=== Section Start ===

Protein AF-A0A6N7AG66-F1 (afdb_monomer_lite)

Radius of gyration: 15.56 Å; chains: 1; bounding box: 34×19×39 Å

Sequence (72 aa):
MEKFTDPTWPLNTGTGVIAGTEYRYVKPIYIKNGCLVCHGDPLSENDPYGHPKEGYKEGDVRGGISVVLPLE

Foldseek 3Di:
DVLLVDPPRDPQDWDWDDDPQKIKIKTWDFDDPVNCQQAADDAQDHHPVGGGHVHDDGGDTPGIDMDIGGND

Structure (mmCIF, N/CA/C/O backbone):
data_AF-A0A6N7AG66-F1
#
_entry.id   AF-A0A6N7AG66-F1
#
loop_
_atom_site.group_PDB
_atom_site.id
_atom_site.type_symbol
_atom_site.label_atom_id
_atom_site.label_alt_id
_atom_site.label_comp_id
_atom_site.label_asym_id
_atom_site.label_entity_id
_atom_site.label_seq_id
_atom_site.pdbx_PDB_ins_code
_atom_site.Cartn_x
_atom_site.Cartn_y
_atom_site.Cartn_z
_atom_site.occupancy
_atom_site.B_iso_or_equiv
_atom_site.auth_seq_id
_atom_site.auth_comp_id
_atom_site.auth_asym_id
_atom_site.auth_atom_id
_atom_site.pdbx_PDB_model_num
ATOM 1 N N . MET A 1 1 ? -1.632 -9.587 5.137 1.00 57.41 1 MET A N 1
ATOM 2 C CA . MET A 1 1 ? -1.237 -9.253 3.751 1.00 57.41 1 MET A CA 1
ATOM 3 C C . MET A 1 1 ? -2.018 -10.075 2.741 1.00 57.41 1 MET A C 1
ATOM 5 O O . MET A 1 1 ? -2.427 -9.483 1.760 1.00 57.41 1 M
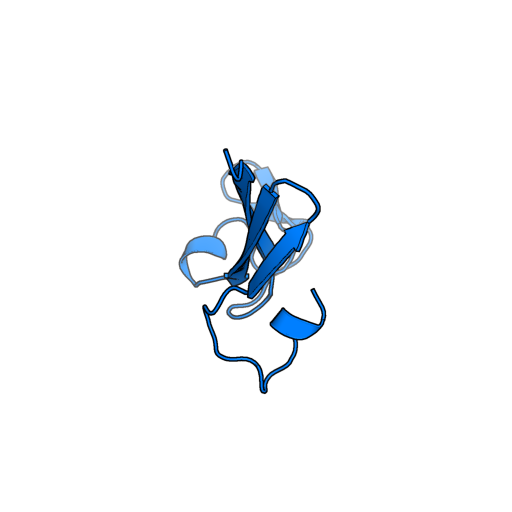ET A O 1
ATOM 9 N N . GLU A 1 2 ? -2.327 -11.351 3.018 1.00 68.94 2 GLU A N 1
ATOM 10 C CA . GLU A 1 2 ? -3.152 -12.201 2.132 1.00 68.94 2 GLU A C
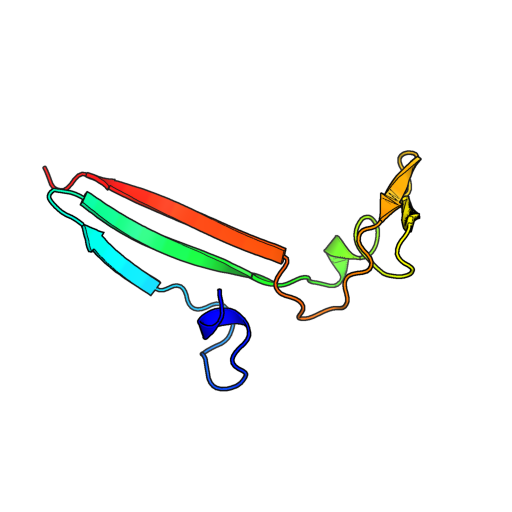A 1
ATOM 11 C C . GLU A 1 2 ? -4.448 -11.527 1.654 1.00 68.94 2 GLU A C 1
ATOM 13 O O . GLU A 1 2 ? -4.740 -11.548 0.466 1.00 68.94 2 GLU A O 1
ATOM 18 N N . LYS A 1 3 ? -5.162 -10.820 2.546 1.00 79.44 3 LYS A N 1
ATOM 19 C CA . LYS A 1 3 ? -6.365 -10.048 2.180 1.00 79.44 3 LYS A CA 1
ATOM 20 C C . LYS A 1 3 ? -6.129 -9.002 1.086 1.00 79.44 3 LYS A C 1
ATOM 22 O O . LYS A 1 3 ? -7.041 -8.712 0.338 1.00 79.44 3 LYS A O 1
ATOM 27 N N . PHE A 1 4 ? -4.946 -8.397 1.017 1.00 86.00 4 PHE A N 1
ATOM 28 C CA . PHE A 1 4 ? -4.647 -7.332 0.052 1.00 86.00 4 PHE A CA 1
ATOM 29 C C . PHE A 1 4 ? -4.085 -7.865 -1.265 1.00 86.00 4 PHE A C 1
ATOM 31 O O . PHE A 1 4 ? -4.036 -7.135 -2.244 1.00 86.00 4 PHE A O 1
ATOM 38 N N . THR A 1 5 ? -3.666 -9.128 -1.291 1.00 83.44 5 THR A N 1
ATOM 39 C CA . THR A 1 5 ? -3.289 -9.844 -2.516 1.00 83.44 5 THR A CA 1
ATOM 40 C C . THR A 1 5 ? -4.446 -10.673 -3.082 1.00 83.44 5 THR A C 1
ATOM 42 O O . THR A 1 5 ? -4.316 -11.242 -4.160 1.00 83.44 5 THR A O 1
ATOM 45 N N . ASP A 1 6 ? -5.566 -10.765 -2.360 1.00 88.19 6 ASP A N 1
ATOM 46 C CA . ASP A 1 6 ? -6.789 -11.425 -2.810 1.00 88.19 6 ASP A CA 1
ATOM 47 C C . ASP A 1 6 ? -7.495 -10.553 -3.868 1.00 88.19 6 ASP A C 1
ATOM 49 O O . ASP A 1 6 ? -7.884 -9.421 -3.560 1.00 88.19 6 ASP A O 1
ATOM 53 N N . PRO A 1 7 ? -7.704 -11.052 -5.100 1.00 83.31 7 PRO A N 1
ATOM 54 C CA . PRO A 1 7 ? -8.346 -10.286 -6.169 1.00 83.31 7 PRO A CA 1
ATOM 55 C C . PRO A 1 7 ? -9.820 -9.952 -5.891 1.00 83.31 7 PRO A C 1
ATOM 57 O O . PRO A 1 7 ? -10.389 -9.099 -6.571 1.00 83.31 7 PRO A O 1
ATOM 60 N N . THR A 1 8 ? -10.457 -10.614 -4.922 1.00 88.69 8 THR A N 1
ATOM 61 C CA . THR A 1 8 ? -11.841 -10.336 -4.510 1.00 88.69 8 THR A CA 1
ATOM 62 C C . THR A 1 8 ? -11.941 -9.210 -3.480 1.00 88.69 8 THR A C 1
ATOM 64 O O . THR A 1 8 ? -13.030 -8.671 -3.258 1.00 88.69 8 THR A O 1
ATOM 67 N N . TRP A 1 9 ? -10.825 -8.815 -2.858 1.00 85.25 9 TRP A N 1
ATOM 68 C CA . TRP A 1 9 ? -10.817 -7.727 -1.891 1.00 85.25 9 TRP A CA 1
ATOM 69 C C . TRP A 1 9 ? -10.941 -6.368 -2.594 1.00 85.25 9 TRP A C 1
ATOM 71 O O . TRP A 1 9 ? -10.247 -6.117 -3.583 1.00 85.25 9 TRP A O 1
ATOM 81 N N . PRO A 1 10 ? -11.771 -5.435 -2.089 1.00 86.12 10 PRO A N 1
ATOM 82 C CA . PRO A 1 10 ? -11.911 -4.127 -2.713 1.00 86.12 10 PRO A CA 1
ATOM 83 C C . PRO A 1 10 ? -10.576 -3.369 -2.786 1.00 86.12 10 PRO A C 1
ATOM 85 O O . PRO A 1 10 ? -9.914 -3.121 -1.770 1.00 86.12 10 PRO A O 1
ATOM 88 N N . LEU A 1 11 ? -10.194 -2.960 -3.999 1.00 84.00 11 LEU A N 1
ATOM 89 C CA . LEU A 1 11 ? -8.978 -2.183 -4.230 1.00 84.00 11 LEU A CA 1
ATOM 90 C C . LEU A 1 11 ? -8.983 -0.898 -3.398 1.00 84.00 11 LEU A C 1
ATOM 92 O O . LEU A 1 11 ? -9.993 -0.211 -3.267 1.00 84.00 11 LEU A O 1
ATOM 96 N N . ASN A 1 12 ? -7.811 -0.546 -2.869 1.00 81.75 12 ASN A N 1
ATOM 97 C CA . ASN A 1 12 ? -7.590 0.628 -2.019 1.00 81.75 12 ASN A CA 1
ATOM 98 C C . ASN A 1 12 ? -8.429 0.689 -0.723 1.00 81.75 12 ASN A C 1
ATOM 100 O O . ASN A 1 12 ? -8.474 1.749 -0.091 1.00 81.75 12 ASN A O 1
ATOM 104 N N . THR A 1 13 ? -9.023 -0.419 -0.277 1.00 91.50 13 THR A N 1
ATOM 105 C CA . THR A 1 13 ? -9.760 -0.484 0.993 1.00 91.50 13 THR A CA 1
ATOM 106 C C . THR A 1 13 ? -8.886 -1.042 2.111 1.00 91.50 13 THR A C 1
ATOM 108 O O . THR A 1 13 ? -8.323 -2.132 1.999 1.00 91.50 13 THR A O 1
ATOM 111 N N . GLY A 1 14 ? -8.777 -0.284 3.204 1.00 93.31 14 GLY A N 1
ATOM 112 C CA . GLY A 1 14 ? -8.141 -0.740 4.439 1.00 93.31 14 GLY A CA 1
ATOM 113 C C . GLY A 1 14 ? -9.095 -1.501 5.359 1.00 93.31 14 GLY A C 1
ATOM 114 O O . GLY A 1 14 ? -10.304 -1.518 5.152 1.00 93.31 14 GLY A O 1
ATOM 115 N N . THR A 1 15 ? -8.548 -2.111 6.403 1.00 95.12 15 THR A N 1
ATOM 116 C CA . THR A 1 15 ? -9.296 -2.832 7.440 1.00 95.12 15 THR A CA 1
ATOM 117 C C . THR A 1 15 ? -8.838 -2.359 8.811 1.00 95.12 15 THR A C 1
ATOM 119 O O . THR A 1 15 ? -7.676 -1.988 8.977 1.00 95.12 15 THR A O 1
ATOM 122 N N . GLY A 1 16 ? -9.728 -2.395 9.802 1.00 95.19 16 GLY A N 1
ATOM 123 C CA . GLY A 1 16 ? -9.379 -2.063 11.179 1.00 95.19 16 GLY A CA 1
ATOM 124 C C . GLY A 1 16 ? -9.937 -3.046 12.195 1.00 95.19 16 GLY A C 1
ATOM 125 O O . GLY A 1 16 ? -10.868 -3.792 11.896 1.00 95.19 16 GLY A O 1
ATOM 126 N N . VAL A 1 17 ? -9.327 -3.063 13.377 1.00 96.25 17 VAL A N 1
ATOM 127 C CA . VAL A 1 17 ? -9.711 -3.899 14.521 1.00 96.25 17 VAL A CA 1
ATOM 128 C C . VAL A 1 17 ? -9.545 -3.113 15.819 1.00 96.25 17 VAL A C 1
ATOM 130 O O . VAL A 1 17 ? -8.643 -2.283 15.932 1.00 96.25 17 VAL A O 1
ATOM 133 N N . ILE A 1 18 ? -10.392 -3.391 16.809 1.00 97.44 18 ILE A N 1
ATOM 134 C CA . ILE A 1 18 ? -10.154 -2.958 18.191 1.00 97.44 18 ILE A CA 1
ATOM 135 C C . ILE A 1 18 ? -9.193 -3.965 18.828 1.00 97.44 18 ILE A C 1
ATOM 137 O O . ILE A 1 18 ? -9.441 -5.170 18.795 1.00 97.44 18 ILE A O 1
ATOM 141 N N . ALA A 1 19 ? -8.092 -3.472 19.383 1.00 95.31 19 ALA A N 1
ATOM 142 C CA . ALA A 1 19 ? -7.051 -4.250 20.036 1.00 95.31 19 ALA A CA 1
ATOM 143 C C . ALA A 1 19 ? -6.790 -3.663 21.430 1.00 95.31 19 ALA A C 1
ATOM 145 O O . ALA A 1 19 ? -5.979 -2.756 21.592 1.00 95.31 19 ALA A O 1
ATOM 146 N N . GLY A 1 20 ? -7.506 -4.164 2
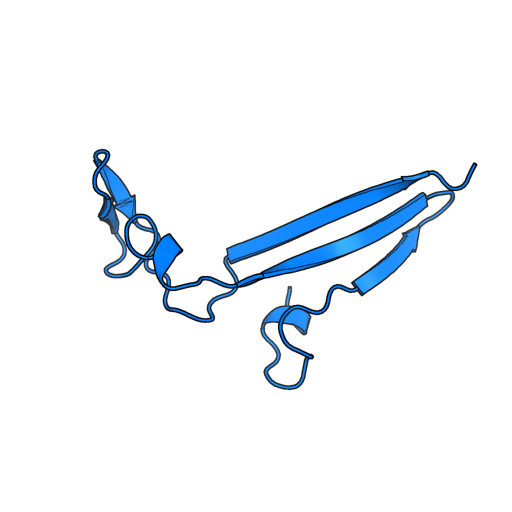2.440 1.00 95.88 20 GLY A N 1
ATOM 147 C CA . GLY A 1 20 ? -7.454 -3.606 23.794 1.00 95.88 20 GLY A CA 1
ATOM 148 C C . GLY A 1 20 ? -8.075 -2.208 23.845 1.00 95.88 20 GLY A C 1
ATOM 149 O O . GLY A 1 20 ? -9.230 -2.039 23.463 1.00 95.88 20 GLY A O 1
ATOM 150 N N . THR A 1 21 ? -7.303 -1.219 24.294 1.00 96.81 21 TH
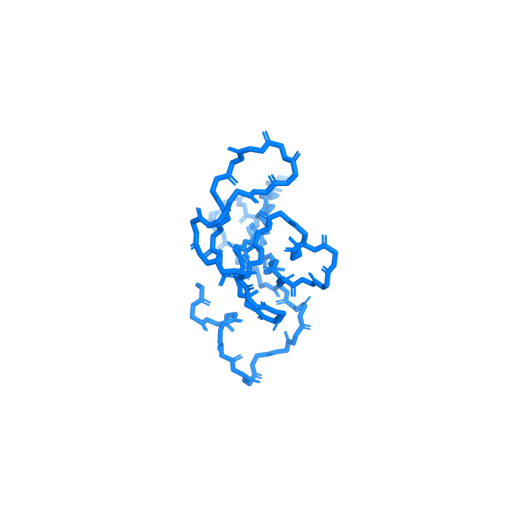R A N 1
ATOM 151 C CA . THR A 1 21 ? -7.684 0.204 24.371 1.00 96.81 21 THR A CA 1
ATOM 152 C C . THR A 1 21 ? -7.267 0.989 23.128 1.00 96.81 21 THR A C 1
ATOM 154 O O . THR A 1 21 ? -7.071 2.196 23.188 1.00 96.81 21 THR A O 1
ATOM 157 N N . GLU A 1 22 ? -7.083 0.323 21.992 1.00 97.94 22 GLU A N 1
ATOM 158 C CA . GLU A 1 22 ? -6.676 0.961 20.744 1.00 97.94 22 GLU A CA 1
ATOM 159 C C . GLU A 1 22 ? -7.549 0.484 19.584 1.00 97.94 22 GLU A C 1
ATOM 161 O O . GLU A 1 22 ? -7.938 -0.682 19.505 1.00 97.94 22 GLU A O 1
ATOM 166 N N . TYR A 1 23 ? -7.788 1.365 18.620 1.00 97.69 23 TYR A N 1
ATOM 167 C CA . TYR A 1 23 ? -8.238 0.999 17.288 1.00 97.69 23 TYR A CA 1
ATOM 168 C C . TYR A 1 23 ? -7.053 1.017 16.323 1.00 97.69 23 TYR A C 1
ATOM 170 O O . TYR A 1 23 ? -6.374 2.030 16.153 1.00 97.69 23 TYR A O 1
ATOM 178 N N . ARG A 1 24 ? -6.802 -0.114 15.666 1.00 97.38 24 ARG A N 1
ATOM 179 C CA . ARG A 1 24 ? -5.707 -0.286 14.707 1.00 97.38 24 ARG A CA 1
ATOM 180 C C . ARG A 1 24 ? -6.280 -0.405 13.309 1.00 97.38 24 ARG A C 1
ATOM 182 O O . ARG A 1 24 ? -7.031 -1.335 13.034 1.00 97.38 24 ARG A O 1
ATOM 189 N N . TYR A 1 25 ? -5.902 0.512 12.427 1.00 96.62 25 TYR A N 1
ATOM 190 C CA . TYR A 1 25 ? -6.306 0.539 11.025 1.00 96.62 25 TYR A CA 1
ATOM 191 C C . TYR A 1 25 ? -5.098 0.336 10.118 1.00 96.62 25 TYR A C 1
ATOM 193 O O . TYR A 1 25 ? -4.053 0.948 10.325 1.00 96.62 25 TYR A O 1
ATOM 201 N N . VAL A 1 26 ? -5.247 -0.483 9.081 1.00 95.81 26 VAL A N 1
ATOM 202 C CA . VAL A 1 26 ? -4.226 -0.667 8.050 1.00 95.81 26 VAL A CA 1
ATOM 203 C C . VAL A 1 26 ? -4.829 -0.533 6.660 1.00 95.81 26 VAL A C 1
ATOM 205 O O . VAL A 1 26 ? -5.867 -1.123 6.360 1.00 95.81 26 VAL A O 1
ATOM 208 N N . LYS A 1 27 ? -4.153 0.216 5.787 1.00 95.31 27 LYS A N 1
ATOM 209 C CA . LYS A 1 27 ? -4.501 0.362 4.369 1.00 95.31 27 LYS A CA 1
ATOM 210 C C . LYS A 1 27 ? -3.349 -0.123 3.485 1.00 95.31 27 LYS A C 1
ATOM 212 O O . LYS A 1 27 ? -2.217 0.290 3.736 1.00 95.31 27 LYS A O 1
ATOM 217 N N . PRO A 1 28 ? -3.597 -0.950 2.456 1.00 94.62 28 PRO A N 1
ATOM 218 C CA . PRO A 1 28 ? -2.540 -1.405 1.556 1.00 94.62 28 PRO A CA 1
ATOM 219 C C . PRO A 1 28 ? -1.963 -0.268 0.707 1.00 94.62 28 PRO A C 1
ATOM 221 O O . PRO A 1 28 ? -2.665 0.678 0.342 1.00 94.62 28 PRO A O 1
ATOM 224 N N . ILE A 1 29 ? -0.686 -0.409 0.354 1.00 94.31 29 ILE A N 1
ATOM 225 C CA . ILE A 1 29 ? 0.004 0.385 -0.661 1.00 94.31 29 ILE A CA 1
ATOM 226 C C . ILE A 1 29 ? 0.202 -0.513 -1.880 1.00 94.31 29 ILE A C 1
ATOM 228 O O . ILE A 1 29 ? 1.044 -1.414 -1.867 1.00 94.31 29 I
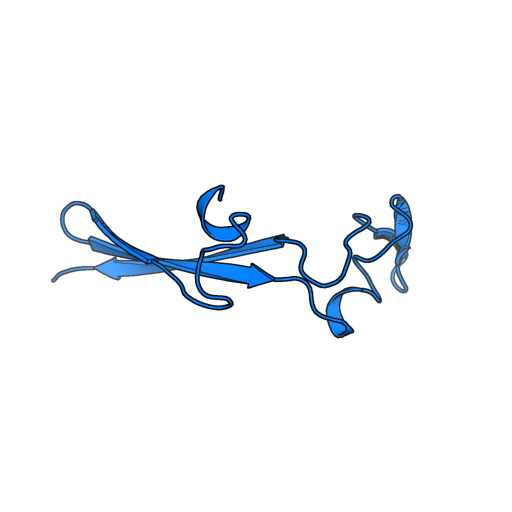LE A O 1
ATOM 232 N N . TYR A 1 30 ? -0.577 -0.243 -2.922 1.00 94.31 30 TYR A N 1
ATOM 233 C CA . TYR A 1 30 ? -0.395 -0.852 -4.234 1.00 94.31 30 TYR A CA 1
ATOM 234 C C . TYR A 1 30 ? 0.609 -0.040 -5.050 1.00 94.31 30 TYR A C 1
ATOM 236 O O . TYR A 1 30 ? 0.570 1.196 -5.039 1.00 94.31 30 TYR A O 1
ATOM 244 N N . ILE A 1 31 ? 1.488 -0.736 -5.762 1.00 96.25 31 ILE A N 1
ATOM 245 C CA . ILE A 1 31 ? 2.435 -0.147 -6.704 1.00 96.25 31 ILE A CA 1
ATOM 246 C C . ILE A 1 31 ? 1.653 0.501 -7.846 1.00 96.25 31 ILE A C 1
ATOM 248 O O . ILE A 1 31 ? 0.792 -0.121 -8.466 1.00 96.25 31 ILE A O 1
ATOM 252 N N . LYS A 1 32 ? 1.960 1.771 -8.109 1.00 95.88 32 LYS A N 1
ATOM 253 C CA . LYS A 1 32 ? 1.417 2.559 -9.221 1.00 95.88 32 LYS A CA 1
ATOM 254 C C . LYS A 1 32 ? 2.530 2.877 -10.206 1.00 95.88 32 LYS A C 1
ATOM 256 O O . LYS A 1 32 ? 3.701 2.805 -9.841 1.00 95.88 32 LYS A O 1
ATOM 261 N N . ASN A 1 33 ? 2.174 3.335 -11.402 1.00 97.31 33 ASN A N 1
ATOM 262 C CA . ASN A 1 33 ? 3.140 3.735 -12.427 1.00 97.31 33 ASN A CA 1
ATOM 263 C C . ASN A 1 33 ? 4.310 4.605 -11.903 1.00 97.31 33 ASN A C 1
ATOM 265 O O . ASN A 1 33 ? 5.471 4.287 -12.139 1.00 97.31 33 ASN A O 1
ATOM 269 N N . GLY A 1 34 ? 4.026 5.631 -11.091 1.00 96.94 34 GLY A N 1
ATOM 270 C CA . GLY A 1 34 ? 5.061 6.514 -10.530 1.00 96.94 34 GLY A CA 1
ATOM 271 C C . GLY A 1 34 ? 6.052 5.838 -9.568 1.00 96.94 34 GLY A C 1
ATOM 272 O O . GLY A 1 34 ? 7.122 6.381 -9.323 1.00 96.94 34 GLY A O 1
ATOM 273 N N . CYS A 1 35 ? 5.732 4.658 -9.035 1.00 97.56 35 CYS A N 1
ATOM 274 C CA . CYS A 1 35 ? 6.629 3.878 -8.179 1.00 97.56 35 CYS A CA 1
ATOM 275 C C . CYS A 1 35 ? 7.687 3.116 -8.995 1.00 97.56 35 CYS A C 1
ATOM 277 O O . CYS A 1 35 ? 8.763 2.808 -8.484 1.00 97.56 35 CYS A O 1
ATOM 279 N N . LEU A 1 36 ? 7.378 2.794 -10.257 1.00 97.94 36 LEU A N 1
ATOM 280 C CA . LEU A 1 36 ? 8.159 1.863 -11.077 1.00 97.94 36 LEU A CA 1
ATOM 281 C C . LEU A 1 36 ? 9.513 2.427 -11.508 1.00 97.94 36 LEU A C 1
ATOM 283 O O . LEU A 1 36 ? 10.426 1.658 -11.791 1.00 97.94 36 LEU A O 1
ATOM 287 N N . VAL A 1 37 ? 9.668 3.753 -11.512 1.00 97.38 37 VAL A N 1
ATOM 288 C CA . VAL A 1 37 ? 10.941 4.396 -11.857 1.00 97.38 37 VAL A CA 1
ATOM 289 C C . VAL A 1 37 ? 12.082 3.950 -10.933 1.00 97.38 37 VAL A C 1
ATOM 291 O O . VAL A 1 37 ? 13.199 3.761 -11.412 1.00 97.38 37 VAL A O 1
ATOM 294 N N . CYS A 1 38 ? 11.787 3.706 -9.648 1.00 97.88 38 CYS A N 1
ATOM 295 C CA . CYS A 1 38 ? 12.783 3.273 -8.663 1.00 97.88 38 CYS A CA 1
ATOM 296 C C . CYS A 1 38 ? 12.577 1.865 -8.110 1.00 97.88 38 CYS A C 1
ATOM 298 O O . CYS A 1 38 ? 13.534 1.278 -7.629 1.00 97.88 38 CYS A O 1
ATOM 300 N N . HIS A 1 39 ? 11.363 1.317 -8.166 1.00 97.88 39 HIS A N 1
ATOM 301 C CA . HIS A 1 39 ? 11.076 0.007 -7.576 1.00 97.88 39 HIS A CA 1
ATOM 302 C C . HIS A 1 39 ? 10.593 -1.033 -8.594 1.00 97.88 39 HIS A C 1
ATOM 304 O O . HIS A 1 39 ? 10.184 -2.126 -8.209 1.00 97.88 39 HIS A O 1
ATOM 310 N N . GLY A 1 40 ? 10.563 -0.682 -9.881 1.00 97.62 40 GLY A N 1
ATOM 311 C CA . GLY A 1 40 ? 10.014 -1.528 -10.935 1.00 97.62 40 GLY A CA 1
ATOM 312 C C . GLY A 1 40 ? 10.938 -2.664 -11.367 1.00 97.62 40 GLY A C 1
ATOM 313 O O . GLY A 1 40 ? 12.030 -2.849 -10.839 1.00 97.62 40 GLY A O 1
ATOM 314 N N . ASP A 1 41 ? 10.505 -3.411 -12.373 1.00 96.00 41 ASP A N 1
ATOM 315 C CA . ASP A 1 41 ? 11.355 -4.374 -13.070 1.00 96.00 41 ASP A CA 1
ATOM 316 C C . ASP A 1 41 ? 12.403 -3.712 -13.986 1.00 96.00 41 ASP A C 1
ATOM 318 O O . ASP A 1 41 ? 12.152 -2.629 -14.527 1.00 96.00 41 ASP A O 1
ATOM 322 N N . PRO A 1 42 ? 13.552 -4.376 -14.219 1.00 96.50 42 PRO A N 1
ATOM 323 C CA . PRO A 1 42 ? 13.934 -5.680 -13.671 1.00 96.50 42 PRO A CA 1
ATOM 324 C C . PRO A 1 42 ? 14.529 -5.592 -12.256 1.00 96.50 42 PRO A C 1
ATOM 326 O O . PRO A 1 42 ? 15.251 -4.654 -11.914 1.00 96.50 42 PRO A O 1
ATOM 329 N N . LEU A 1 43 ? 14.249 -6.619 -11.448 1.00 96.94 43 LEU A N 1
ATOM 330 C CA . LEU A 1 43 ? 14.857 -6.829 -10.131 1.00 96.94 43 LEU A CA 1
ATOM 331 C C . LEU A 1 43 ? 16.386 -6.656 -10.185 1.00 96.94 43 LEU A C 1
ATOM 333 O O . LEU A 1 43 ? 17.054 -7.208 -11.058 1.00 96.94 43 LEU A O 1
ATOM 337 N N . SER A 1 44 ? 16.940 -5.964 -9.189 1.00 95.62 44 SER A N 1
ATOM 338 C CA . SER A 1 44 ? 18.375 -5.681 -9.012 1.00 95.62 44 SER A CA 1
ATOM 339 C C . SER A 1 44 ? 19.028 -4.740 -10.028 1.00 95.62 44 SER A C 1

=== Section End ===

■ The task
Everything above from the line with "ATOM 141 N N" through the line with "ATOM 158 C CA" should be retyped exactly, and nothing else; omit pictures.

■ Final answer
ATOM 141 N N . ALA A 1 19 ? -8.092 -3.472 19.383 1.00 95.31 19 ALA A N 1
ATOM 142 C CA . ALA A 1 19 ? -7.051 -4.250 20.036 1.00 95.31 19 ALA A CA 1
ATOM 143 C C . ALA A 1 19 ? -6.790 -3.663 21.430 1.00 95.31 19 ALA A C 1
ATOM 145 O O . ALA A 1 19 ? -5.979 -2.756 21.592 1.00 95.31 19 ALA A O 1
ATOM 146 N N . GLY A 1 20 ? -7.506 -4.164 2
2.440 1.00 95.88 20 GLY A N 1
ATOM 147 C CA . GLY A 1 20 ? -7.454 -3.606 23.794 1.00 95.88 20 GLY A CA 1
ATOM 148 C C . GLY A 1 20 ? -8.075 -2.208 23.845 1.00 95.88 20 GLY A C 1
ATOM 149 O O . GLY A 1 20 ? -9.230 -2.039 23.463 1.00 95.88 20 GLY A O 1
ATOM 150 N N . THR A 1 21 ? -7.303 -1.219 24.294 1.00 96.81 21 TH
R A N 1
ATOM 151 C CA . THR A 1 21 ? -7.684 0.204 24.371 1.00 96.81 21 THR A CA 1
ATOM 152 C C . THR A 1 21 ? -7.267 0.989 23.128 1.00 96.81 21 THR A C 1
ATOM 154 O O . THR A 1 21 ? -7.071 2.196 23.188 1.00 96.81 21 THR A O 1
ATOM 157 N N . GLU A 1 22 ? -7.083 0.323 21.992 1.00 97.94 22 GLU A N 1
ATOM 158 C CA . GLU A 1 22 ? -6.676 0.961 20.744 1.00 97.94 22 GLU A CA 1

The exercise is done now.